**Task item**: Please set down exactly the lines of the listing below from the line containing "ATOM 54 C C" through the line containing "ATOM 63 N N", both lines included, leaving out all other lines.
***** Task inputs *****
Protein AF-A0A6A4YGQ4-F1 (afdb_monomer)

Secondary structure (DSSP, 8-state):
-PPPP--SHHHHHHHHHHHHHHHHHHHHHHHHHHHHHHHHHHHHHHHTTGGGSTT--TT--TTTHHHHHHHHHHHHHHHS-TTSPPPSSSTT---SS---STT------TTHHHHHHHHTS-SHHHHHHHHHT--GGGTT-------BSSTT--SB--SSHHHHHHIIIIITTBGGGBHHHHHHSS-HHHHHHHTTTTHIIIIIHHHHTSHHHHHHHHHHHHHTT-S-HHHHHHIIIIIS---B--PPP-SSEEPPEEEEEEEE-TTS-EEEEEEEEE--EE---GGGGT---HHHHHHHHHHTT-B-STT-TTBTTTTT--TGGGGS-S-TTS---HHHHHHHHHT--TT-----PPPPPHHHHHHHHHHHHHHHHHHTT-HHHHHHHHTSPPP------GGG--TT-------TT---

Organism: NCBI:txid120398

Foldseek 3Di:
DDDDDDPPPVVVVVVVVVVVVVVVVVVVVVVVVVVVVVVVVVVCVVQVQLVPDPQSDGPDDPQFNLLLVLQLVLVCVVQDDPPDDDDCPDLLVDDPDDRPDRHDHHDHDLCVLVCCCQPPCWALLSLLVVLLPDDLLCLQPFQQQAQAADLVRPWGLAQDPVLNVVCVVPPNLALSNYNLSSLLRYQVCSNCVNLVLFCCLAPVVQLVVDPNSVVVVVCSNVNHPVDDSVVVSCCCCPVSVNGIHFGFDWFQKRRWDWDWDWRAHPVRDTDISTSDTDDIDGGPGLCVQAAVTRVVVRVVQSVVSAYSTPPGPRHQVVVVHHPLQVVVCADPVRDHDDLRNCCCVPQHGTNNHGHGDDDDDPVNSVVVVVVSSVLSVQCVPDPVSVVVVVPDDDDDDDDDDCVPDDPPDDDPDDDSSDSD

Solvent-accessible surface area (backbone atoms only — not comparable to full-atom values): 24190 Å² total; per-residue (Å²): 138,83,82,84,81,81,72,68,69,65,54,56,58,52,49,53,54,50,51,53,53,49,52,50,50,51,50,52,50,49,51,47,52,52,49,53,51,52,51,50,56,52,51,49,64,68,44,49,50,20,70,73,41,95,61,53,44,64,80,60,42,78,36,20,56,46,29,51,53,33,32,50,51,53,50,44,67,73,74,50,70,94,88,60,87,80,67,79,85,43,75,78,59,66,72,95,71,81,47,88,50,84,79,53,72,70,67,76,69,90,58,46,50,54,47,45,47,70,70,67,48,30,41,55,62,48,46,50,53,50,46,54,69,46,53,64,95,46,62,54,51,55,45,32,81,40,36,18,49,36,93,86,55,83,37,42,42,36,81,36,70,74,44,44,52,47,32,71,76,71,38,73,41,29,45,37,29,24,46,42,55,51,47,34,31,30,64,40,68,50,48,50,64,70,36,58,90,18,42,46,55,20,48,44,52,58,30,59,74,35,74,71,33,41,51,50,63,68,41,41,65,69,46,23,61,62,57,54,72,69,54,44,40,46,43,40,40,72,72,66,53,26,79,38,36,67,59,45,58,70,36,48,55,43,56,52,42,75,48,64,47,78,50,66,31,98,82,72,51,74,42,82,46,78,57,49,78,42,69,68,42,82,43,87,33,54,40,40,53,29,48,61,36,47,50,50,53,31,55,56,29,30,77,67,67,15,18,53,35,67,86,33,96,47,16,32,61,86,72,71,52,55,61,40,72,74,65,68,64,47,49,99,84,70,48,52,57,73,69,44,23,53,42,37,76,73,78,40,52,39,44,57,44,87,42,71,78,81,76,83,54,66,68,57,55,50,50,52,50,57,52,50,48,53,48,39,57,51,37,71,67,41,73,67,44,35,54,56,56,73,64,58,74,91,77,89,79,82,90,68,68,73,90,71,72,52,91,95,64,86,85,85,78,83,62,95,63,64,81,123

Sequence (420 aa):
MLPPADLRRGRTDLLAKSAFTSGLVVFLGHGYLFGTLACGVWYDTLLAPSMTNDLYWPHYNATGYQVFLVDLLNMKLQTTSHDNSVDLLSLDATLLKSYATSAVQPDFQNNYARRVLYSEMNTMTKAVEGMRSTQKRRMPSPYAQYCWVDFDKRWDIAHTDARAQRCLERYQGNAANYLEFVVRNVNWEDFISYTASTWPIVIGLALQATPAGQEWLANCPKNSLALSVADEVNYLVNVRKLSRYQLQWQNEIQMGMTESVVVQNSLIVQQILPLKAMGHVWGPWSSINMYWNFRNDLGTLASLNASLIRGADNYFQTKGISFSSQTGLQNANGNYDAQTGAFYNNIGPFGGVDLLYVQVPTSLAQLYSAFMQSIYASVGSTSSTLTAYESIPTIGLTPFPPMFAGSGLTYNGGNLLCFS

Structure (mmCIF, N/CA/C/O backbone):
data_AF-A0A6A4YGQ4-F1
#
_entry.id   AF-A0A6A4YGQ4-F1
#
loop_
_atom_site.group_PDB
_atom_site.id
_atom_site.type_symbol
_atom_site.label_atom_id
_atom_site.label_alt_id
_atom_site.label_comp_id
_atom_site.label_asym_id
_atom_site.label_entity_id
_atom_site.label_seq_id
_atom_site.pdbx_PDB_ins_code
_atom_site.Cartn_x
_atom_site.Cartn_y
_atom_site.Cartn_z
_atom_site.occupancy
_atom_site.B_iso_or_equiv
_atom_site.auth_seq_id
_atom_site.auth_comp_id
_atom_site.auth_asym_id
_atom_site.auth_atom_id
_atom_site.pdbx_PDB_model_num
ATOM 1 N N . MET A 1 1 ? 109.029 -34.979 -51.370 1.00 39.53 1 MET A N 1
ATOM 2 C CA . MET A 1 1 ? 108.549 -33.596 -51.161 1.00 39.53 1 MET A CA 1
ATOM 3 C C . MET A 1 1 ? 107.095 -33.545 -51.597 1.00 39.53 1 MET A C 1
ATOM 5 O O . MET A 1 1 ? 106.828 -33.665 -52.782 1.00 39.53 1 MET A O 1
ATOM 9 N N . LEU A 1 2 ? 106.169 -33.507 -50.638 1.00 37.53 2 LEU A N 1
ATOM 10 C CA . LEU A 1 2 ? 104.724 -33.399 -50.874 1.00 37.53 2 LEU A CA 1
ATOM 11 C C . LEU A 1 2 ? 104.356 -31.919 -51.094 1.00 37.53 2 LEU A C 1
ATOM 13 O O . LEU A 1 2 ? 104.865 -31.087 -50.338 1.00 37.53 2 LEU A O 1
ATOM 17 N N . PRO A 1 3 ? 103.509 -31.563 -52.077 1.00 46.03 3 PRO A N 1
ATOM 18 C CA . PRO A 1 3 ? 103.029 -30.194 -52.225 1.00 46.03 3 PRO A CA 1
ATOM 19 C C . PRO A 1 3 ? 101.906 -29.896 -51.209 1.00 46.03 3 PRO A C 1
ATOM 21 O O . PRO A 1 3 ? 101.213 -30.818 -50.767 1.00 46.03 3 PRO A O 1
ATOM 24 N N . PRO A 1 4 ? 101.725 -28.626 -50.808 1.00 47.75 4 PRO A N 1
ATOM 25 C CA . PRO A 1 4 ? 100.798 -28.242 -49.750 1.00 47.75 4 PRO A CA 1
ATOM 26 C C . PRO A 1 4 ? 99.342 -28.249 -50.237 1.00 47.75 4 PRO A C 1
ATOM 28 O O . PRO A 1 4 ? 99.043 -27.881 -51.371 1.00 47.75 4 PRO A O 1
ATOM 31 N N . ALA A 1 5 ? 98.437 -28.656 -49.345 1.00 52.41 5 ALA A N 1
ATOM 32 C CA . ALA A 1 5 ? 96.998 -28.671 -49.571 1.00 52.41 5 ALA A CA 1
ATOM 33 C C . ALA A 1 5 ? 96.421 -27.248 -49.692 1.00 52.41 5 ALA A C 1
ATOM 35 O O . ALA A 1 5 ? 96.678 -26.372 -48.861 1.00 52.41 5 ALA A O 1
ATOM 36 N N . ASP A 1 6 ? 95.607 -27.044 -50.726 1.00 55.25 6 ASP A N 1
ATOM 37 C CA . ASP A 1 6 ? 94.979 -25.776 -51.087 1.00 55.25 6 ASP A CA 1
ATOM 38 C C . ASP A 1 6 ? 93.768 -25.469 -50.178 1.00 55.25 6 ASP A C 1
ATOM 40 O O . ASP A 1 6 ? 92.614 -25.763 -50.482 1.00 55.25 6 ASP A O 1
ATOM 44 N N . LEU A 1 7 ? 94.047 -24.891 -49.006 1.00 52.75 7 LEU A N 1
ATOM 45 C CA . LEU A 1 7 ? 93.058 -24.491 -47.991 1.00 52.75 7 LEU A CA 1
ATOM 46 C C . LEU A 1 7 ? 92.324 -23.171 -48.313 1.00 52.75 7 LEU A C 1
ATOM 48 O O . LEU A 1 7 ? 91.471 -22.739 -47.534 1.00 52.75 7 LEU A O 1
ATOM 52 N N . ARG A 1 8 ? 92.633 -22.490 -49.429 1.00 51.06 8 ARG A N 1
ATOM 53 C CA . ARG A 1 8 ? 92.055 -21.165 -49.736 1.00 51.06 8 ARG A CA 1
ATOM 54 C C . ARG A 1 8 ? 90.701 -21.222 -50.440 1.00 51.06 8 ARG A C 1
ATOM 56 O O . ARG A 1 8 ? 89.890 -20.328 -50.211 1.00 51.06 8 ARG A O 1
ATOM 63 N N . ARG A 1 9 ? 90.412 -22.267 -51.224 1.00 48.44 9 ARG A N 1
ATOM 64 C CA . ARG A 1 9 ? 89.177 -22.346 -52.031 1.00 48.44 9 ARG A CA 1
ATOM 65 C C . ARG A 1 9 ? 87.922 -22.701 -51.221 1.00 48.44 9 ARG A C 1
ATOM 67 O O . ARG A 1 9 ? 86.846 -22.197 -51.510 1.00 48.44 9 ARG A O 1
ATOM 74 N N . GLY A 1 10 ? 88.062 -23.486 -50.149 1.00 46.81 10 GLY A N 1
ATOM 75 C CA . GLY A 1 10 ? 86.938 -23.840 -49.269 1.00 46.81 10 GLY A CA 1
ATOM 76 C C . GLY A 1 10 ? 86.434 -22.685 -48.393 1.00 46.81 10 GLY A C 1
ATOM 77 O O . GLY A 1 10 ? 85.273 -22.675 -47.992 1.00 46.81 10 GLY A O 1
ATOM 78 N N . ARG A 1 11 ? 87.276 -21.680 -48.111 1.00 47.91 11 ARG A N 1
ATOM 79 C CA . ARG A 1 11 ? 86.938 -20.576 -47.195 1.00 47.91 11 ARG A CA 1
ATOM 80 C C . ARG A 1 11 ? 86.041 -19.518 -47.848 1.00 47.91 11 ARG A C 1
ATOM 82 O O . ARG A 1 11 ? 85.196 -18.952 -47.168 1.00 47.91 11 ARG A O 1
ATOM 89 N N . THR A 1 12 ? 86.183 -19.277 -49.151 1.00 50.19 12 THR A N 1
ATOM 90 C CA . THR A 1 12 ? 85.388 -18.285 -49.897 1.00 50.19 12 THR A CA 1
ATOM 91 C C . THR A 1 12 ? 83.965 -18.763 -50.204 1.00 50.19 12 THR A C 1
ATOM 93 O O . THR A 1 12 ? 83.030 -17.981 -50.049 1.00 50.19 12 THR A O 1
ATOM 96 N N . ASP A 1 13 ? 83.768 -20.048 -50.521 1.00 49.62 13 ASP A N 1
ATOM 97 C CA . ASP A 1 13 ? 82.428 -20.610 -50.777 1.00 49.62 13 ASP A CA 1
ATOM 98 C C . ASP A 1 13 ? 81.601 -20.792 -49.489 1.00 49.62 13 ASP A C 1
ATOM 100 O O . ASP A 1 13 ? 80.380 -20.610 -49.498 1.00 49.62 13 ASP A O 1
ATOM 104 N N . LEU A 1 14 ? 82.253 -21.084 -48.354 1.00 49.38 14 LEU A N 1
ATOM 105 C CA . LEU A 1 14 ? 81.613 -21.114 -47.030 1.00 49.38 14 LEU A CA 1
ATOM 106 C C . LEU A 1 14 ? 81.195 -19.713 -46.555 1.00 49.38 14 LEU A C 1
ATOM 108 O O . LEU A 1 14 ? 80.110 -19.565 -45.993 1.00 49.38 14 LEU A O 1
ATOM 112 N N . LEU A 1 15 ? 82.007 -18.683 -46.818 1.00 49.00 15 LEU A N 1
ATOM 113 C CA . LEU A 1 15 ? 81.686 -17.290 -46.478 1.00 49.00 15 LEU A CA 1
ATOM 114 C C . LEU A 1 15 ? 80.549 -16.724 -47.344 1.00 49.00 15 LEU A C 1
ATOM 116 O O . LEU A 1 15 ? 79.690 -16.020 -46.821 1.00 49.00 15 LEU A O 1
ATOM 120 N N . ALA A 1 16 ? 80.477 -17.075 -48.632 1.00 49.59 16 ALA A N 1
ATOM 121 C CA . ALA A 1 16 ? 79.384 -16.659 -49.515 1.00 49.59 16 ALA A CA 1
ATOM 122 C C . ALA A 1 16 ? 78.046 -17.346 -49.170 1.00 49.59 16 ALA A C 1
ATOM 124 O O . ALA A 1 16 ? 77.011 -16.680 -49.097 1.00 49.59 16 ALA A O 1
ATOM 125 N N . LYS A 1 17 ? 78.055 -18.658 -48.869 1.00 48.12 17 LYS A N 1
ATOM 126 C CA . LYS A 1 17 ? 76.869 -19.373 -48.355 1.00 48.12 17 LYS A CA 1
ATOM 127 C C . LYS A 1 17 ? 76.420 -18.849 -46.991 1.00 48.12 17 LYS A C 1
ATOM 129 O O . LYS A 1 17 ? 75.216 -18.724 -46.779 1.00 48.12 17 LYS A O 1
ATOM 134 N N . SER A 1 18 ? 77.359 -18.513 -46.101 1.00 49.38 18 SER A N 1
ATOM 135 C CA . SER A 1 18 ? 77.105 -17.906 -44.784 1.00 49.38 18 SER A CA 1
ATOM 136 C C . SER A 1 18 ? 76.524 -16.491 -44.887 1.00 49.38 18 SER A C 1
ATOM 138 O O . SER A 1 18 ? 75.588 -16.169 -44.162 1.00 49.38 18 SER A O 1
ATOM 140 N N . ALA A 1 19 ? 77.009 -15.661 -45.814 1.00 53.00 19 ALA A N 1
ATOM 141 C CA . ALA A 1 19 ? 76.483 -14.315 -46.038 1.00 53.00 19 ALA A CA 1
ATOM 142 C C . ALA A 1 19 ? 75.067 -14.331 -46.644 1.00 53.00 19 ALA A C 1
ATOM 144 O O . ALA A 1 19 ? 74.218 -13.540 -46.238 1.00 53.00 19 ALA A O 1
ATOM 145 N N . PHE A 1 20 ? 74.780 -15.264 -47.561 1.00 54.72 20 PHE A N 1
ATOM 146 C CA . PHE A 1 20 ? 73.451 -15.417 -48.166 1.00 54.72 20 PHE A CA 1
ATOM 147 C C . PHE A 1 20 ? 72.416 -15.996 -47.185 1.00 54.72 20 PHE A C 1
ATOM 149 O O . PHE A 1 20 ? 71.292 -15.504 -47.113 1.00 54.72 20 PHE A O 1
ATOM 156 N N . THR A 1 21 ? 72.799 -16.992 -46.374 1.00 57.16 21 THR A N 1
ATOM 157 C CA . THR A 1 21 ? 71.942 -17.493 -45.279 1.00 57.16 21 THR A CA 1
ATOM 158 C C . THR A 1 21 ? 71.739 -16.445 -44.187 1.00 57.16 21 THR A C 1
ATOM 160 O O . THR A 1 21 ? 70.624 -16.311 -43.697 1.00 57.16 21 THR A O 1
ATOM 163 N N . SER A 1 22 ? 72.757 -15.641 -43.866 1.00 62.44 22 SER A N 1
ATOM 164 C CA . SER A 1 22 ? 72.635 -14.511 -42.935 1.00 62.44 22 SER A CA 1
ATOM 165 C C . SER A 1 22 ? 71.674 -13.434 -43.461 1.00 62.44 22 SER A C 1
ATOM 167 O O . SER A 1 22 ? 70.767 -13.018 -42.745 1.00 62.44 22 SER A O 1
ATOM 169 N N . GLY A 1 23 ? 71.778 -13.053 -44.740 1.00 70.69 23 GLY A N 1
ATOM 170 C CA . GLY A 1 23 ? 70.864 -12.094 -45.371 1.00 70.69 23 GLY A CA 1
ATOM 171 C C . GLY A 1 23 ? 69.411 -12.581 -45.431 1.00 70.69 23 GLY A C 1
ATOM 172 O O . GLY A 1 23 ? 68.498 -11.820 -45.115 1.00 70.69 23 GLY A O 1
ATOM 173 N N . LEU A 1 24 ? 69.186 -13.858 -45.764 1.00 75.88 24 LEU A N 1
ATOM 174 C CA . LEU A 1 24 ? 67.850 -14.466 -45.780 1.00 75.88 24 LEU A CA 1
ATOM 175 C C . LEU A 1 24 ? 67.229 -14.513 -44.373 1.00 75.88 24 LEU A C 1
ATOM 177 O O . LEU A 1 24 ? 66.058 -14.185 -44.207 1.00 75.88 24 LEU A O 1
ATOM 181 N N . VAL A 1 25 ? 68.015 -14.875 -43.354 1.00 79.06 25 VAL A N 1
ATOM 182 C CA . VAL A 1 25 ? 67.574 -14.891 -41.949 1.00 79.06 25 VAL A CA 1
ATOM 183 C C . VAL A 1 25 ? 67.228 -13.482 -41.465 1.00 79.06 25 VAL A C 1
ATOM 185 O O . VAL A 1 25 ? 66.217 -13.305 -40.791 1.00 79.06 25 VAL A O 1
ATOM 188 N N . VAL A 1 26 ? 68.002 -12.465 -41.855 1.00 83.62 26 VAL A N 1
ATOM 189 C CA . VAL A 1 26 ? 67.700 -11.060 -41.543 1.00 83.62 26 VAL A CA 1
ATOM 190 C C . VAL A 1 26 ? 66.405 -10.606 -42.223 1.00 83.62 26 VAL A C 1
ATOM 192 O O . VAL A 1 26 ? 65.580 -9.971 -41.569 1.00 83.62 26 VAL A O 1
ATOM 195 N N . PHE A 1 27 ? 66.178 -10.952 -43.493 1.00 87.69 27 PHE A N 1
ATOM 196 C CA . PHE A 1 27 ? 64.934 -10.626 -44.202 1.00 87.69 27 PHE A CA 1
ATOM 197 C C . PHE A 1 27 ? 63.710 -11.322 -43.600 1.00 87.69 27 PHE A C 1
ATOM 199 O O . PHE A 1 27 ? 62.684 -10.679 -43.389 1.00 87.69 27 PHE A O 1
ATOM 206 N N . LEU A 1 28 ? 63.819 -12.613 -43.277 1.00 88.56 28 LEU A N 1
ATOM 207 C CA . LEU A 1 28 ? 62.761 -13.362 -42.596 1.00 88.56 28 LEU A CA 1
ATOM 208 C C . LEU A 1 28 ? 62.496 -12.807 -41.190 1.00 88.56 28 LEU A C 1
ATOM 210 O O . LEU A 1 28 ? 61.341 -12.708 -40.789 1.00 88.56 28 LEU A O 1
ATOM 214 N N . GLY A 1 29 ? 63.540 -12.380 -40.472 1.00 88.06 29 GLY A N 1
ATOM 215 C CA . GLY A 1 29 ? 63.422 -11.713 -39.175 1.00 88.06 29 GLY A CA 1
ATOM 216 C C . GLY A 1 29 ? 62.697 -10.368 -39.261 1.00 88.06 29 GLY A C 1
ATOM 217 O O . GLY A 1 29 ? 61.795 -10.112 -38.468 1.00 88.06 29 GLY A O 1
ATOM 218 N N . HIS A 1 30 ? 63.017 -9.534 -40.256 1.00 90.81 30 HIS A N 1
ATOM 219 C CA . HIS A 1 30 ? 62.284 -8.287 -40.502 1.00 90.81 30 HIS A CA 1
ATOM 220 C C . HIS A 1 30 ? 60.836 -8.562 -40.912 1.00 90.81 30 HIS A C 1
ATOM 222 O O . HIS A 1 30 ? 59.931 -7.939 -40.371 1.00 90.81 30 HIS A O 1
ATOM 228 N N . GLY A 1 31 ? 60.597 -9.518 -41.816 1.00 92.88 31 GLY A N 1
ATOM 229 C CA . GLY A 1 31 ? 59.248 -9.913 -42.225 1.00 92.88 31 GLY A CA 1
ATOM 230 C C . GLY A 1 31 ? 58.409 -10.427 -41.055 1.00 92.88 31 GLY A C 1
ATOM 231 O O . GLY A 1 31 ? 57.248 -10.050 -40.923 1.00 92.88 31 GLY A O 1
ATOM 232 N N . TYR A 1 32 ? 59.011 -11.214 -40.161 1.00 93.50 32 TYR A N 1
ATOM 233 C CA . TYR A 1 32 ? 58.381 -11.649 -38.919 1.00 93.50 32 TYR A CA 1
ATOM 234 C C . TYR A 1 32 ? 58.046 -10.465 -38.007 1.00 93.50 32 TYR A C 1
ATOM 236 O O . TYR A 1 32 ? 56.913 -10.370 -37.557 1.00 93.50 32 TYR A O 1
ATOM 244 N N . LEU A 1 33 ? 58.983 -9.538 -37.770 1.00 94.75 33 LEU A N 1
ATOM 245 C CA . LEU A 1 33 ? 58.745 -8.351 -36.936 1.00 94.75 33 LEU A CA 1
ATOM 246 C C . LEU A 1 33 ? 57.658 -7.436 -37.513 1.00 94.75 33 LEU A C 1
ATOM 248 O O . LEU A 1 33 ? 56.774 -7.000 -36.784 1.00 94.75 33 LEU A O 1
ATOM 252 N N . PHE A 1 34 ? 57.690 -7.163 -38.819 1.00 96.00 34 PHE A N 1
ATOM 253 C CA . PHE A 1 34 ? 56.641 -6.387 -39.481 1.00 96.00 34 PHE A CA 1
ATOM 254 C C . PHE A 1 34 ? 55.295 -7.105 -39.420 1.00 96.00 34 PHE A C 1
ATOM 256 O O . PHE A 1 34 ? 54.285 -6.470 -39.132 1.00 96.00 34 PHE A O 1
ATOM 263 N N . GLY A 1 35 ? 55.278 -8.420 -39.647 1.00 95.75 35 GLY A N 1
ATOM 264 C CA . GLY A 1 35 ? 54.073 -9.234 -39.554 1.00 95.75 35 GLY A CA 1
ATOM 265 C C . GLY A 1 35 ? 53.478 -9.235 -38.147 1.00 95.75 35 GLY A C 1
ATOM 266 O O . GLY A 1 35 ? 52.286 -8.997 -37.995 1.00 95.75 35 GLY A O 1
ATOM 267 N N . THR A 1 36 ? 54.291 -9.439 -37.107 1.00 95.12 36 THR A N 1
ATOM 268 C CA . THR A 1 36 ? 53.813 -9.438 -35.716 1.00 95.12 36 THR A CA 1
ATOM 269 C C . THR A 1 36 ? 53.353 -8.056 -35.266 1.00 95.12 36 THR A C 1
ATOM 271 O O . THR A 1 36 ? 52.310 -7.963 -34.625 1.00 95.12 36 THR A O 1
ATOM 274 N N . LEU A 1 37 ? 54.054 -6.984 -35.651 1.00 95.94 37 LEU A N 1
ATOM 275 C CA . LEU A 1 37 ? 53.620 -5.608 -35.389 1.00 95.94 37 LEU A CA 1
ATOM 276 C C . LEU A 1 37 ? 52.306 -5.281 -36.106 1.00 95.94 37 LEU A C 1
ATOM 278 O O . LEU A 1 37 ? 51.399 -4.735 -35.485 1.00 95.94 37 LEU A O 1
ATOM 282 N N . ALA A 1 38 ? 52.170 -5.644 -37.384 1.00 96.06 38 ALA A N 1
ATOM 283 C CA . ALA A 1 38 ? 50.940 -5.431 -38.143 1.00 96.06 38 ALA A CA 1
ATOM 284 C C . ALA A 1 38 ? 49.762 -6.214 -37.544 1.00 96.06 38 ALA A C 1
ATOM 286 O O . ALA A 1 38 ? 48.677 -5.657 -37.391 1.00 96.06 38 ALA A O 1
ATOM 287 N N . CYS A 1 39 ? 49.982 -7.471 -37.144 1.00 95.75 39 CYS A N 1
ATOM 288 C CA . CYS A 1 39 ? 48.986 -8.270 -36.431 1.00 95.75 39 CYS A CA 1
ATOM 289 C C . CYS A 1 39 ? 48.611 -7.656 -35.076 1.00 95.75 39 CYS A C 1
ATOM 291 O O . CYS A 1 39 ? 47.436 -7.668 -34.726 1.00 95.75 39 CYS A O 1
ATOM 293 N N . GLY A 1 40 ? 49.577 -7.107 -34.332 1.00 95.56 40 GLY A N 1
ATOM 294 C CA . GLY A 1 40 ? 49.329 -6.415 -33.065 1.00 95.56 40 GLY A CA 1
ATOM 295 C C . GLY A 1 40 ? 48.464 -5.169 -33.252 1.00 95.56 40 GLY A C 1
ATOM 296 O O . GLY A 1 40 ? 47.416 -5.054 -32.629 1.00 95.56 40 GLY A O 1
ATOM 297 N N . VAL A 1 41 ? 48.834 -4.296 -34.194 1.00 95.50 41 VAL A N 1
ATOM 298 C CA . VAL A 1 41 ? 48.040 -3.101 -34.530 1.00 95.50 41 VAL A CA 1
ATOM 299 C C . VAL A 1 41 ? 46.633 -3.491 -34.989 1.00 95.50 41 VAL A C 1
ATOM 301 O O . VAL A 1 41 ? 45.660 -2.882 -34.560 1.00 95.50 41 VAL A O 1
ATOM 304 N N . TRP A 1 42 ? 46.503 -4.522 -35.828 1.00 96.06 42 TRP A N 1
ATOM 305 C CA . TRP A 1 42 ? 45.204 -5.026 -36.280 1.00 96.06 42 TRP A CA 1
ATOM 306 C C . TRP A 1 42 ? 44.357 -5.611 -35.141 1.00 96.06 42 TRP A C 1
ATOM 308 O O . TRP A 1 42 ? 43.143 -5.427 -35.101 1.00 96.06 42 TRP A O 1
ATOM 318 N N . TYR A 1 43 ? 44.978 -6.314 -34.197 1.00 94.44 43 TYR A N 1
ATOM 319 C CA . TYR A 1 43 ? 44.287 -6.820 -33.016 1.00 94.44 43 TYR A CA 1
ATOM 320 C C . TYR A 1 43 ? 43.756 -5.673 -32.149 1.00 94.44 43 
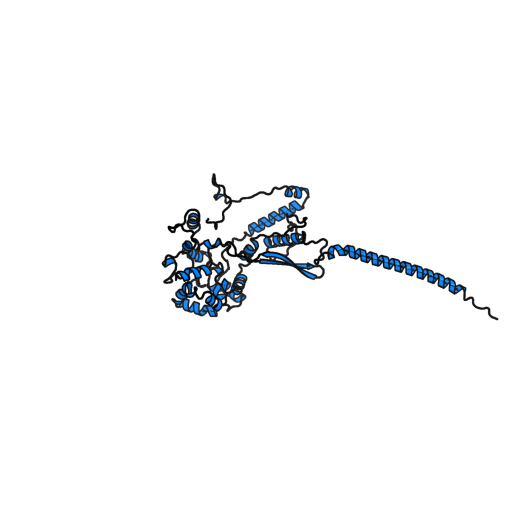TYR A C 1
ATOM 322 O O . TYR A 1 43 ? 42.590 -5.695 -31.753 1.00 94.44 43 TYR A O 1
ATOM 330 N N . ASP A 1 44 ? 44.566 -4.636 -31.932 1.00 92.31 44 ASP A N 1
ATOM 331 C CA . ASP A 1 44 ? 44.154 -3.456 -31.176 1.00 92.31 44 ASP A CA 1
ATOM 332 C C . ASP A 1 44 ? 43.006 -2.711 -31.871 1.00 92.31 44 ASP A C 1
ATOM 334 O O . ASP A 1 44 ? 42.070 -2.281 -31.199 1.00 92.31 44 ASP A O 1
ATOM 338 N N . THR A 1 45 ? 43.001 -2.601 -33.208 1.00 93.00 45 THR A N 1
ATOM 339 C CA . THR A 1 45 ? 41.879 -1.966 -33.924 1.00 93.00 45 THR A CA 1
ATOM 340 C C . THR A 1 45 ? 40.583 -2.770 -33.839 1.00 93.00 45 THR A C 1
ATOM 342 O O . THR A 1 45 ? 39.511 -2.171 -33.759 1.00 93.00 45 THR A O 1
*****
**Answer section**:
ATOM 54 C C . ARG A 1 8 ? 90.701 -21.222 -50.440 1.00 51.06 8 ARG A C 1
ATOM 56 O O . ARG A 1 8 ? 89.890 -20.328 -50.211 1.00 51.06 8 ARG A O 1
ATOM 63 N N . ARG A 1 9 ? 90.412 -22.267 -51.224 1.00 48.44 9 ARG A N 1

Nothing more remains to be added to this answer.